The chief figure of interest is Ælia Galla Placidia, the sister of Honorius, whom we found visiting Constantinople in 423. Her adventures began when the Goths invested Rome in 408. She is then mentioned as concurring with the Senate in the pitiful execution of her cousin, the widow of Stilicho. Placidia was then in her eighteenth year. Bearing a heavy ransom, the Gothic army went away to harass her useless and trembling brother at Ravenna, and Placidia thought fit to remain at Rome. It still contained wealth enough to capitulate to barbarians on fair terms. But the Goths returned in 410. Rome was awakened in the dead of night by the blare of their trumpets, and looked out to find palaces in flames, the streets filled with the terrible Goths, and the work of looting already begun. After six days of pillage they retreated northward, taking Placidia with them. We cannot follow her closely in that extraordinary march. She was treated as a princess, however, and two years later was sought in marriage by the new king of the Goths, Ataulph. Ataulph was a barbarian only in name; a large, handsome man, princely, intelligent, and amiable.
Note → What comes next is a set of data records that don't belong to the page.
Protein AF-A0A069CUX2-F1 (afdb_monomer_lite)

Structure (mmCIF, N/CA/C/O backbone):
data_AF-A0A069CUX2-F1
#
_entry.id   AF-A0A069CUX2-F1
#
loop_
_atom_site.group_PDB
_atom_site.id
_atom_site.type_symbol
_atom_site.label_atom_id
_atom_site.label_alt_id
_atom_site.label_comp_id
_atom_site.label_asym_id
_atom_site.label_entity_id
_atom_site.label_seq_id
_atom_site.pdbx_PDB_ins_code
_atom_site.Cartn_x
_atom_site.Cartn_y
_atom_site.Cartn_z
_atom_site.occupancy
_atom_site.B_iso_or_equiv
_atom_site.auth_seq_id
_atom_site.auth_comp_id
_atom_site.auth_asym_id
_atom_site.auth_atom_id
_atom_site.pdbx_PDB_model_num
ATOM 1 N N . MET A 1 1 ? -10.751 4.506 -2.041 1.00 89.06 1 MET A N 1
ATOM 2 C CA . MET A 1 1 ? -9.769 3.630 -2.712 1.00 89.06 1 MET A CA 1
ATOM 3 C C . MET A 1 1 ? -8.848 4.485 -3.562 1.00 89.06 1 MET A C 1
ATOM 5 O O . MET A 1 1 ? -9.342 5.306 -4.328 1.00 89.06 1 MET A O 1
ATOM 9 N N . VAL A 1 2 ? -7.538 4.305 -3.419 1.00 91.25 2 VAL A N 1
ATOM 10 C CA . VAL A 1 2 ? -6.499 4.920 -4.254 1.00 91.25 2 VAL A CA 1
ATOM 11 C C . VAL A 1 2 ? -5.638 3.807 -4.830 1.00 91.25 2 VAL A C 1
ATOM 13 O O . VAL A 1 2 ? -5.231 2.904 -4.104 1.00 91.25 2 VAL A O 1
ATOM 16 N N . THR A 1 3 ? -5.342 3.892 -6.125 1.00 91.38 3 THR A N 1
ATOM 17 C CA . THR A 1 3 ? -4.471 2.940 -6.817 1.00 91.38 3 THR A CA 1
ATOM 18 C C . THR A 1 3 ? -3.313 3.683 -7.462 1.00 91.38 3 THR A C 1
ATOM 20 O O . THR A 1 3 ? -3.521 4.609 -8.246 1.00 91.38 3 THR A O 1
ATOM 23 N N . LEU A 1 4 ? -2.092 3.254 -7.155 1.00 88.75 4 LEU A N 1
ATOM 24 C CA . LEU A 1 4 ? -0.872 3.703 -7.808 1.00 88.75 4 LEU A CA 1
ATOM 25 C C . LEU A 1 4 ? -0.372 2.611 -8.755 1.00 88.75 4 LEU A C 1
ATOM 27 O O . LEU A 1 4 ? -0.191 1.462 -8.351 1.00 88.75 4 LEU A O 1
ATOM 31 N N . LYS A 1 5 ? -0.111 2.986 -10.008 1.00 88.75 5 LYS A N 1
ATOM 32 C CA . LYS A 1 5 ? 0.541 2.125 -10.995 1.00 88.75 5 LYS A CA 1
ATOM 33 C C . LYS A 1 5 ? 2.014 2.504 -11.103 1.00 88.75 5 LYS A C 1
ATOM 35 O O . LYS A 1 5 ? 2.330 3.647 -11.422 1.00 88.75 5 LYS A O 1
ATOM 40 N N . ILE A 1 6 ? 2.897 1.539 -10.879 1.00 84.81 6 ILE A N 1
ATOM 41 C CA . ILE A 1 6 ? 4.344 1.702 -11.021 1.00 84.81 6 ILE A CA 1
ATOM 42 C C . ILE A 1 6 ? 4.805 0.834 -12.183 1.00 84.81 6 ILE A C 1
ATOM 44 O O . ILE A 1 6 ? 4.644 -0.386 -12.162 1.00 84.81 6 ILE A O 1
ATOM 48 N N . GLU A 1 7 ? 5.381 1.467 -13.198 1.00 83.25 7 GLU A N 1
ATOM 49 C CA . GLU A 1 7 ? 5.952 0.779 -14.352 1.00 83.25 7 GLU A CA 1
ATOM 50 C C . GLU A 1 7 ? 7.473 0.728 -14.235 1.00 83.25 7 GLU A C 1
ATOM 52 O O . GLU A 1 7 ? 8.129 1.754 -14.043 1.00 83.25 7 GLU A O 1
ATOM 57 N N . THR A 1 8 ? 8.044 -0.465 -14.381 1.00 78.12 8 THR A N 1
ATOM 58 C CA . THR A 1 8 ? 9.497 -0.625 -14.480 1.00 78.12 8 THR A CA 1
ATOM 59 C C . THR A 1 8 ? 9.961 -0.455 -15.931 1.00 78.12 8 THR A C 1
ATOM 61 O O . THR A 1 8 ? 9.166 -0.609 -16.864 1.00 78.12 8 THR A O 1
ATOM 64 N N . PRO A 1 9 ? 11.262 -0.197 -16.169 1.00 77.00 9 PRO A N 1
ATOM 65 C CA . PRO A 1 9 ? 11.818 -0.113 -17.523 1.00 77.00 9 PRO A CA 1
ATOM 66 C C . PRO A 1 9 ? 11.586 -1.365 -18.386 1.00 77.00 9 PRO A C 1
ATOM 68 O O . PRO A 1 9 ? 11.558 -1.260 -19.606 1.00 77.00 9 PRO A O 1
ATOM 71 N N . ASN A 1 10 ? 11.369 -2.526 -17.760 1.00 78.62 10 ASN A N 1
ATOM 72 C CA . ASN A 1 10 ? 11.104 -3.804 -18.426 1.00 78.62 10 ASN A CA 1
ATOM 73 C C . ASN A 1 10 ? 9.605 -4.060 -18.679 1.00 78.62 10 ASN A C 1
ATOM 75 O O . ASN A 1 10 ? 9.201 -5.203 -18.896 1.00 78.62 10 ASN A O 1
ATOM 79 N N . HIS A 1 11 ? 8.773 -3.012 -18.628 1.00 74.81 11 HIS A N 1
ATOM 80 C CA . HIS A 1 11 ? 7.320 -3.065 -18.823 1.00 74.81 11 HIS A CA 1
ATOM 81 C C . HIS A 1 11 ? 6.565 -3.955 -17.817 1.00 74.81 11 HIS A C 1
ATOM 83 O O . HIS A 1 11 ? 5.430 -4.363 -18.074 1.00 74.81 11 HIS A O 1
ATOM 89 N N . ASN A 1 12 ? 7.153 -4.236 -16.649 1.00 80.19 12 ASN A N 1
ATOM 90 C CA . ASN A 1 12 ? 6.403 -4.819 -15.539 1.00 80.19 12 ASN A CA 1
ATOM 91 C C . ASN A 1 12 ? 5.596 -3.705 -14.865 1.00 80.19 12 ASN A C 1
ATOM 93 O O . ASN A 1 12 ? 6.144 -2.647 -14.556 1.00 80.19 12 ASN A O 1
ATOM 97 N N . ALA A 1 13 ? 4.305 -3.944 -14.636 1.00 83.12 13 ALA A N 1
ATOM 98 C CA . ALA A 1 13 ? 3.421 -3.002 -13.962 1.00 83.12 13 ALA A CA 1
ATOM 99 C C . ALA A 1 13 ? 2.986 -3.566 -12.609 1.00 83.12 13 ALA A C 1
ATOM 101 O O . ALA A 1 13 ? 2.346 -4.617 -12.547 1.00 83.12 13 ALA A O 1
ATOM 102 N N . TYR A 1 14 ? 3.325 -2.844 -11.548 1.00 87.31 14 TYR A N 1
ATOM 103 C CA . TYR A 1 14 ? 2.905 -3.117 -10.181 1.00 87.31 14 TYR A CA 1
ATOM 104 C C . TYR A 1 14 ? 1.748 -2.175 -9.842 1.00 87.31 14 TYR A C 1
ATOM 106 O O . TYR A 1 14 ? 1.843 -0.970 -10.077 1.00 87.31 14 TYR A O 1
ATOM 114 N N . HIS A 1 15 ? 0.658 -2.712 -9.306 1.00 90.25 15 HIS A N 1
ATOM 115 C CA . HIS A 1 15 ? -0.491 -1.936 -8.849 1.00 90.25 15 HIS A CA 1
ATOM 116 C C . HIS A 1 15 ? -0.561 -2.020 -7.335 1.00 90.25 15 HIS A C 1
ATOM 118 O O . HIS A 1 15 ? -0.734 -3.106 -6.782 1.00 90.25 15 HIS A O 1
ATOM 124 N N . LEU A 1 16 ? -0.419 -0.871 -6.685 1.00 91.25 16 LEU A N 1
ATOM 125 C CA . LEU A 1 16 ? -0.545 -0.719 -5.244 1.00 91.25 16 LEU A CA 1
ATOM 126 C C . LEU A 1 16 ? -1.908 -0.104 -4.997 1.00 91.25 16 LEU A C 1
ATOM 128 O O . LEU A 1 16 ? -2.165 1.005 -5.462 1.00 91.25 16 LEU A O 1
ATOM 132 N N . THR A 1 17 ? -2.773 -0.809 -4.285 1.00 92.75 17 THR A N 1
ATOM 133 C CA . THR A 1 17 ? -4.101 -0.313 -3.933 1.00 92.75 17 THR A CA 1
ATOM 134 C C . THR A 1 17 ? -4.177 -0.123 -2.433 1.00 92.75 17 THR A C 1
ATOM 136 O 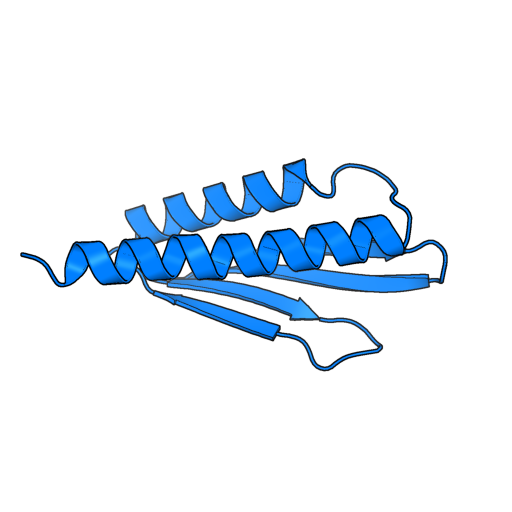O . THR A 1 17 ? -3.782 -1.001 -1.671 1.00 92.75 17 THR A O 1
ATOM 139 N N . VAL A 1 18 ? -4.679 1.037 -2.020 1.00 93.94 18 VAL A N 1
ATOM 140 C CA . VAL A 1 18 ? -5.028 1.334 -0.634 1.00 93.94 18 VAL A CA 1
ATOM 141 C C . VAL A 1 18 ? -6.517 1.639 -0.577 1.00 93.94 18 VAL A C 1
ATOM 143 O O . VAL A 1 18 ? -7.020 2.530 -1.270 1.00 93.94 18 VAL A O 1
ATOM 146 N N . GLU A 1 19 ? -7.238 0.916 0.260 1.00 96.06 19 GLU A N 1
ATOM 147 C CA . GLU A 1 19 ? -8.663 1.096 0.484 1.00 96.06 19 GLU A CA 1
ATOM 148 C C . GLU A 1 19 ? -8.919 1.414 1.951 1.00 96.06 19 GLU A C 1
ATOM 150 O O . GLU A 1 19 ? -8.407 0.734 2.834 1.00 96.06 19 GLU A O 1
ATOM 155 N N . LEU A 1 20 ? -9.712 2.455 2.199 1.00 95.00 20 LEU A N 1
ATOM 156 C CA . LEU A 1 20 ? -10.226 2.779 3.521 1.00 95.00 20 LEU A CA 1
ATOM 157 C C . LEU A 1 20 ? -11.6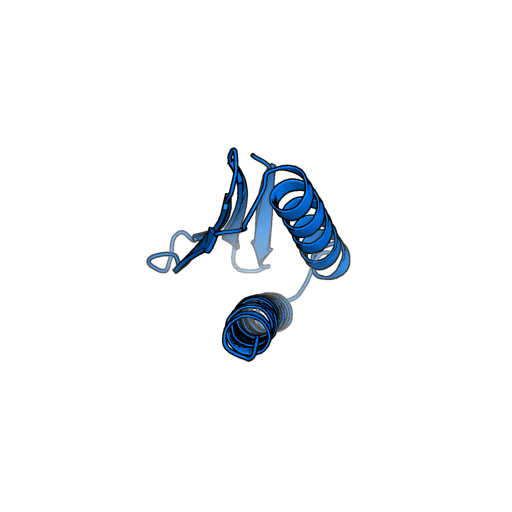50 2.248 3.630 1.00 95.00 20 LEU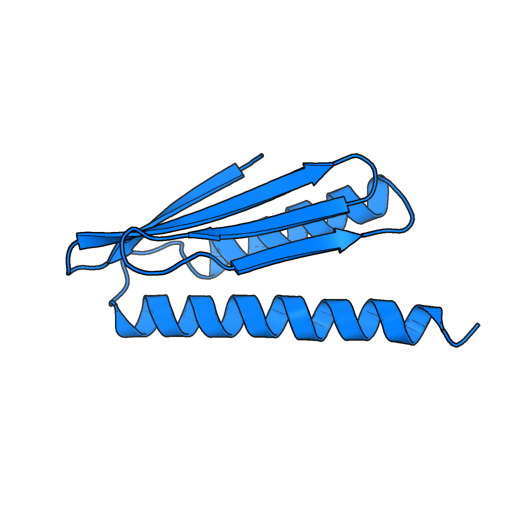 A C 1
ATOM 159 O O . LEU A 1 20 ? -12.501 2.568 2.801 1.00 95.00 20 LEU A O 1
ATOM 163 N N . ASN A 1 21 ? -11.886 1.486 4.683 1.00 92.25 21 ASN A N 1
ATOM 164 C CA . ASN A 1 21 ? -13.180 0.999 5.127 1.00 92.25 21 ASN A CA 1
ATOM 165 C C . ASN A 1 21 ? -13.409 1.470 6.572 1.00 92.25 21 ASN A C 1
ATOM 167 O O . ASN A 1 21 ? -12.488 1.969 7.212 1.00 92.25 21 ASN A O 1
ATOM 171 N N . ALA A 1 22 ? -14.625 1.289 7.097 1.00 90.25 22 ALA A N 1
ATOM 172 C CA . ALA A 1 22 ? -15.058 1.892 8.365 1.00 90.25 22 ALA A CA 1
ATOM 173 C C . ALA A 1 22 ? -14.054 1.754 9.524 1.00 90.25 22 ALA A C 1
ATOM 175 O O . ALA A 1 22 ? -13.810 2.731 10.211 1.00 90.25 22 ALA A O 1
ATOM 176 N N . THR A 1 23 ? -13.465 0.577 9.733 1.00 91.12 23 THR A N 1
ATOM 177 C CA . THR A 1 23 ? -12.461 0.331 10.787 1.00 91.12 23 THR A CA 1
ATOM 178 C C . THR A 1 23 ? -11.292 -0.502 10.263 1.00 91.12 23 THR A C 1
ATOM 180 O O . THR A 1 23 ? -10.726 -1.339 10.967 1.00 91.12 23 THR A O 1
ATOM 183 N N . GLN A 1 24 ? -10.982 -0.378 8.972 1.00 91.62 24 GLN A N 1
ATOM 184 C CA . GLN A 1 24 ? -9.880 -1.130 8.379 1.00 91.62 24 GLN A CA 1
ATOM 185 C C . GLN A 1 24 ? -9.288 -0.409 7.172 1.00 91.62 24 GLN A C 1
ATOM 187 O O . GLN A 1 24 ? -10.001 0.224 6.393 1.00 91.62 24 GLN A O 1
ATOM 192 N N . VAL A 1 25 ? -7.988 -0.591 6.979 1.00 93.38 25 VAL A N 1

He aspired to be a Roman Emperor. Honorius weakly resented the proposal, and demanded that he should prove the friendship he offered to Rome by returning Placidia. For two years she had wandered over Italy in the Gothic army.
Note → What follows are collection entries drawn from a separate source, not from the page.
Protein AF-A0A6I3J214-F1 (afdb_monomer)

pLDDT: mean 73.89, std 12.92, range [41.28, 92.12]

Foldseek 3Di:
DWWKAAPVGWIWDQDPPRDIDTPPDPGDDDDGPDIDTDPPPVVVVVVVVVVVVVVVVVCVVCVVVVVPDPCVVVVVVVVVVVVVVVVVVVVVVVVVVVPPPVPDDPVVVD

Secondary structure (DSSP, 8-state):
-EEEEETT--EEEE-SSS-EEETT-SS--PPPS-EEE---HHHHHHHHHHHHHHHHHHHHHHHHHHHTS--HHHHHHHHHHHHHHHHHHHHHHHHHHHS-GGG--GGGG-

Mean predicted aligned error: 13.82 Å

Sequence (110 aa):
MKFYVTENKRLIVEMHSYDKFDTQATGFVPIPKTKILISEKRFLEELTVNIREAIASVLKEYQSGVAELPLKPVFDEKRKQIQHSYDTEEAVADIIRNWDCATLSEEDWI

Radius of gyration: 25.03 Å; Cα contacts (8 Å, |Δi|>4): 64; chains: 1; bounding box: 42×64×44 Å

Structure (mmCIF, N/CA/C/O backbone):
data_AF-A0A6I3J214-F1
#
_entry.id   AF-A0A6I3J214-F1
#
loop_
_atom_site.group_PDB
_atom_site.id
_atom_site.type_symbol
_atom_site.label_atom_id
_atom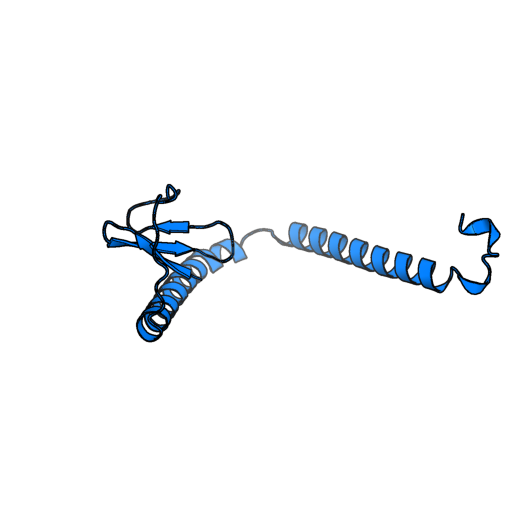_site.label_alt_id
_atom_site.label_comp_id
_atom_site.label_asym_id
_atom_site.label_entity_id
_atom_site.label_seq_id
_atom_site.pdbx_PDB_ins_code
_atom_site.Cartn_x
_atom_site.Cartn_y
_atom_site.Cartn_z
_atom_site.occupancy
_atom_site.B_iso_or_equiv
_atom_site.auth_seq_id
_atom_site.auth_comp_id
_atom_site.auth_asym_id
_atom_site.auth_atom_id
_atom_site.pdbx_PDB_model_num
ATOM 1 N N . MET A 1 1 ? 0.767 6.520 7.344 1.00 79.44 1 MET A N 1
ATOM 2 C CA . MET A 1 1 ? -0.324 5.530 7.492 1.00 79.44 1 MET A CA 1
ATOM 3 C C . MET A 1 1 ? -1.201 5.985 8.645 1.00 79.44 1 MET A C 1
ATOM 5 O O . MET A 1 1 ? -0.653 6.342 9.683 1.00 79.44 1 MET A O 1
ATOM 9 N N . LYS A 1 2 ? -2.515 6.078 8.450 1.00 84.56 2 LYS A N 1
ATOM 10 C CA . LYS A 1 2 ? -3.465 6.490 9.495 1.00 84.56 2 LYS A CA 1
ATOM 11 C C . LYS A 1 2 ? -4.445 5.356 9.752 1.00 84.56 2 LYS A C 1
ATOM 13 O O . LYS A 1 2 ? -4.861 4.692 8.807 1.00 84.56 2 LYS A O 1
ATOM 18 N N . PHE A 1 3 ? -4.819 5.166 11.010 1.00 86.75 3 PHE A N 1
ATOM 19 C CA . PHE A 1 3 ? -5.727 4.103 11.424 1.00 86.75 3 PHE A CA 1
ATOM 20 C C . PHE A 1 3 ? -6.996 4.687 12.012 1.00 86.75 3 PHE A C 1
ATOM 22 O O . PHE A 1 3 ? -6.950 5.592 12.848 1.00 86.75 3 PHE A O 1
ATOM 29 N N . 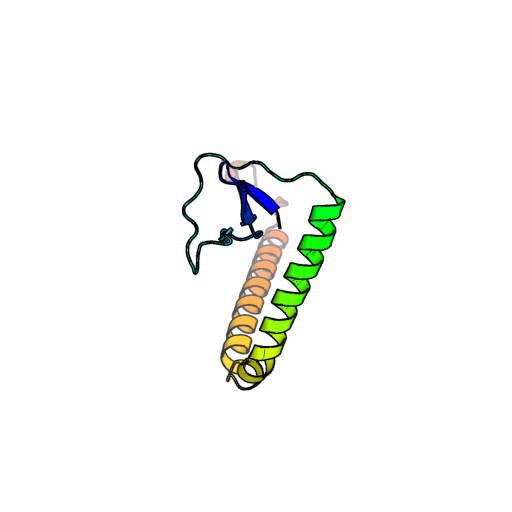TYR A 1 4 ? -8.127 4.155 11.579 1.00 87.88 4 TYR A N 1
ATOM 30 C CA . TYR A 1 4 ? -9.440 4.602 11.995 1.00 87.88 4 TYR A CA 1
ATOM 31 C C . TYR A 1 4 ? -10.278 3.431 12.484 1.00 87.88 4 TYR A C 1
ATOM 33 O O . TYR A 1 4 ? -10.145 2.316 11.985 1.00 87.88 4 TYR A O 1
ATOM 41 N N . VAL A 1 5 ? -11.190 3.717 13.407 1.00 87.50 5 VAL A N 1
ATOM 42 C CA . VAL A 1 5 ? -12.277 2.815 13.784 1.00 87.50 5 VAL A CA 1
ATOM 43 C C . VAL A 1 5 ? -13.612 3.432 13.385 1.00 87.50 5 VAL A C 1
ATOM 45 O O . VAL A 1 5 ? -13.859 4.620 13.602 1.00 87.50 5 VAL A O 1
ATOM 48 N N . THR A 1 6 ? -14.467 2.627 12.767 1.00 84.94 6 THR A N 1
ATOM 49 C CA . THR A 1 6 ? -15.858 2.983 12.458 1.00 84.94 6 THR A CA 1
ATOM 50 C C . THR A 1 6 ? -16.782 2.736 13.654 1.00 84.94 6 THR A C 1
ATOM 52 O O . THR A 1 6 ? -16.431 2.031 14.600 1.00 84.94 6 THR A O 1
ATOM 55 N N . GLU A 1 7 ? -18.015 3.243 13.588 1.00 82.62 7 GLU A N 1
ATOM 56 C CA . GLU A 1 7 ? -19.046 3.025 14.621 1.00 82.62 7 GLU A CA 1
ATOM 57 C C . GLU A 1 7 ? -19.333 1.536 14.896 1.00 82.62 7 GLU A C 1
ATOM 59 O O . GLU A 1 7 ? -19.601 1.150 16.031 1.00 82.62 7 GLU A O 1
ATOM 64 N N . ASN A 1 8 ? -19.209 0.671 13.883 1.00 83.19 8 ASN A N 1
ATOM 65 C CA . ASN A 1 8 ? -19.357 -0.781 14.019 1.00 83.19 8 ASN A CA 1
ATOM 66 C C . ASN A 1 8 ? -18.039 -1.517 14.332 1.00 83.19 8 ASN A C 1
ATOM 68 O O . ASN A 1 8 ? -17.948 -2.721 14.102 1.00 83.19 8 ASN A O 1
ATOM 72 N N . LYS A 1 9 ? -17.033 -0.816 14.871 1.00 81.81 9 LYS A N 1
ATOM 73 C CA . LYS A 1 9 ? -15.742 -1.377 15.312 1.00 81.81 9 LYS A CA 1
ATOM 74 C C . LYS A 1 9 ? -14.888 -1.996 14.194 1.00 81.81 9 LYS A C 1
ATOM 76 O O . LYS A 1 9 ? -14.078 -2.881 14.465 1.00 81.81 9 LYS A O 1
ATOM 81 N N . ARG A 1 10 ? -15.032 -1.542 12.945 1.00 84.75 10 ARG A N 1
ATOM 82 C CA . ARG A 1 10 ? -14.147 -1.961 11.842 1.00 84.75 10 ARG A CA 1
ATOM 83 C C . ARG A 1 10 ? -12.889 -1.111 11.841 1.00 84.75 10 ARG A C 1
ATOM 85 O O . ARG A 1 10 ? -12.969 0.105 12.001 1.00 84.75 10 ARG A O 1
ATOM 92 N N . LEU A 1 11 ? -11.748 -1.762 11.640 1.00 85.19 11 LEU A N 1
ATOM 93 C CA . LEU A 1 11 ? -10.461 -1.101 11.478 1.00 85.19 11 LEU A CA 1
ATOM 94 C C . LEU A 1 11 ? -10.275 -0.721 10.009 1.00 85.19 11 LEU A C 1
ATOM 96 O O . LEU A 1 11 ? -10.407 -1.563 9.121 1.00 85.19 11 LEU A O 1
ATOM 100 N N . ILE A 1 12 ? -9.944 0.542 9.774 1.00 85.69 12 ILE A N 1
ATOM 101 C CA . ILE A 1 12 ? -9.625 1.075 8.454 1.00 85.69 12 I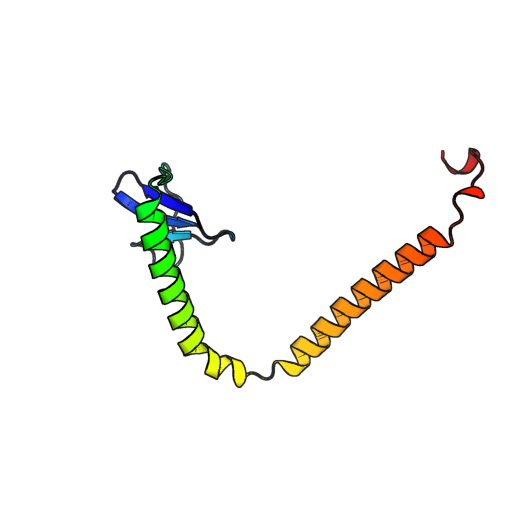LE A CA 1
ATOM 102 C C . ILE A 1 12 ? -8.215 1.630 8.493 1.00 85.69 12 ILE A C 1
ATOM 104 O O . ILE A 1 12 ? -7.874 2.413 9.383 1.00 85.69 12 ILE A O 1
ATOM 108 N N . VAL A 1 13 ? -7.417 1.267 7.498 1.00 84.44 13 VAL A N 1
ATOM 109 C CA . VAL A 1 13 ? -6.091 1.837 7.284 1.00 84.44 13 VAL A CA 1
ATOM 110 C C . VAL A 1 13 ? -6.096 2.701 6.026 1.00 84.44 13 VAL A C 1
ATOM 112 O O . VAL A 1 13 ? -6.577 2.292 4.972 1.00 84.44 13 VAL A O 1
ATOM 115 N N . GLU A 1 14 ? -5.585 3.921 6.159 1.00 82.69 14 GLU A N 1
ATOM 116 C CA . GLU A 1 14 ? -5.423 4.890 5.075 1.00 82.69 14 GLU A CA 1
ATOM 117 C C . GLU A 1 14 ? -3.924 5.082 4.809 1.00 82.69 14 GLU A C 1
ATOM 119 O O . GLU A 1 14 ? -3.150 5.482 5.699 1.00 82.69 14 GLU A O 1
ATOM 124 N N . MET A 1 15 ? -3.507 4.752 3.588 1.00 75.81 15 MET A N 1
ATOM 125 C CA . MET A 1 15 ? -2.151 5.000 3.099 1.00 75.81 15 MET A CA 1
ATOM 126 C C . MET A 1 15 ? -2.005 6.468 2.658 1.00 75.81 15 MET A C 1
ATOM 128 O O . MET A 1 15 ? -2.958 7.238 2.688 1.00 75.81 15 MET A O 1
ATOM 132 N N . HIS A 1 16 ? -0.780 6.911 2.350 1.00 67.31 16 HIS A N 1
ATOM 133 C CA . HIS A 1 16 ? -0.540 8.302 1.923 1.00 67.31 16 HIS A CA 1
ATOM 134 C C . HIS A 1 16 ? -1.117 8.615 0.528 1.00 67.31 16 HIS A C 1
ATOM 136 O O . HIS A 1 16 ? -1.382 9.776 0.231 1.00 67.31 16 HIS A O 1
ATOM 142 N N . SER A 1 17 ? -1.337 7.589 -0.294 1.00 58.56 17 SER A N 1
ATOM 143 C CA . SER A 1 17 ? -2.174 7.597 -1.496 1.00 58.56 17 SER A CA 1
ATOM 144 C C . SER A 1 17 ? -3.611 7.231 -1.117 1.00 58.56 17 SER A C 1
ATOM 146 O O . SER A 1 17 ? -3.819 6.589 -0.095 1.00 58.56 17 SER A O 1
ATOM 148 N N . TYR A 1 18 ? -4.602 7.608 -1.930 1.00 59.19 18 TYR A N 1
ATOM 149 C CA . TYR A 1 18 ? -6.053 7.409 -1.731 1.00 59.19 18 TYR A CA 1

It appears that Placidia was attracted to the graceful and courtly Goth, and they were married at Narbonne—the Goths having now returned to Gaul—in 414. When she reflected on the splendour of the wedding gifts, she may have thought that even an alliance with a Roman prince could not be more magnificent. Fifty beautiful youths, clothed in silk, brought to her one hundred dishes laden with the gold and jewels which the Goths had brought from Rome. But Ataulph was assassinated in the following year, and Placidia sank again to the position of captive. She had to walk twelve miles on foot, amid a crowd of captives, before the victorious barbarian who had slain her husband. Within another year her persecutor was slain, and his more humane successor restored her—or sold her—to the court at Ravenna.

The Roman commander Constantius, into whose hands she was committed, at once claimed her in marriage. Honorius had promised that he should marry her if, by whatever means, he recovered her from the Goths. Placidia shrank resentfully from his embraces, and found his coarse, large, surly person a poor exchange for her handsome Gothic husband. The wedding took place, however, in 417, and Placidia settled down to the prosy duties of a matron, giving birth, in succession, to the princess Honoria and the future Emperor Valentinian III. In 421 her husband compelled the weak-minded Honorius to clothe him with the purple. Placidia received the title of Augusta, and a better prospect seemed to open before her. But Constantius died within a few months, and it was not long before she fell into a violent quarrel with Honorius. The cause of the quarrel is, as usual, obscure. Some of the later writers suggest that Honorius became enamoured of his sister in her young widowhood. We know only that the palace at Ravenna was filled with bitter recriminations, its courts were stained with the blood of their followers, and Placidia fled to Constantinople with her children.

PLACIDIA

ENPHEMIA

ENLARGED FROM COINS IN THE BRITISH MUSEUM

Honorius died a few months later (August 423), and Placidia, confirmed in her title of Augusta by Theodosius, was sent in the following year to claim the throne for Theodosius, at the head of a considerable force. A secretary had usurped the vacant throne during her absence. It was the spring of 425 before they set out from Thessalonica for Italy; Placidia was with the cavalry, which reached and took Aquileia with great speed. There, after a short time, she received the captive usurper. His hand was cut off in the public Circus, he was placed on an ass and conducted round the town, amid the jeers of the crowd and the actors of the Circus, and was finally beheaded. They then proceeded to Ravenna. Valentinian, a boy of six years, was created Emperor of the West, and Placidia settled down to a long period of government in his name.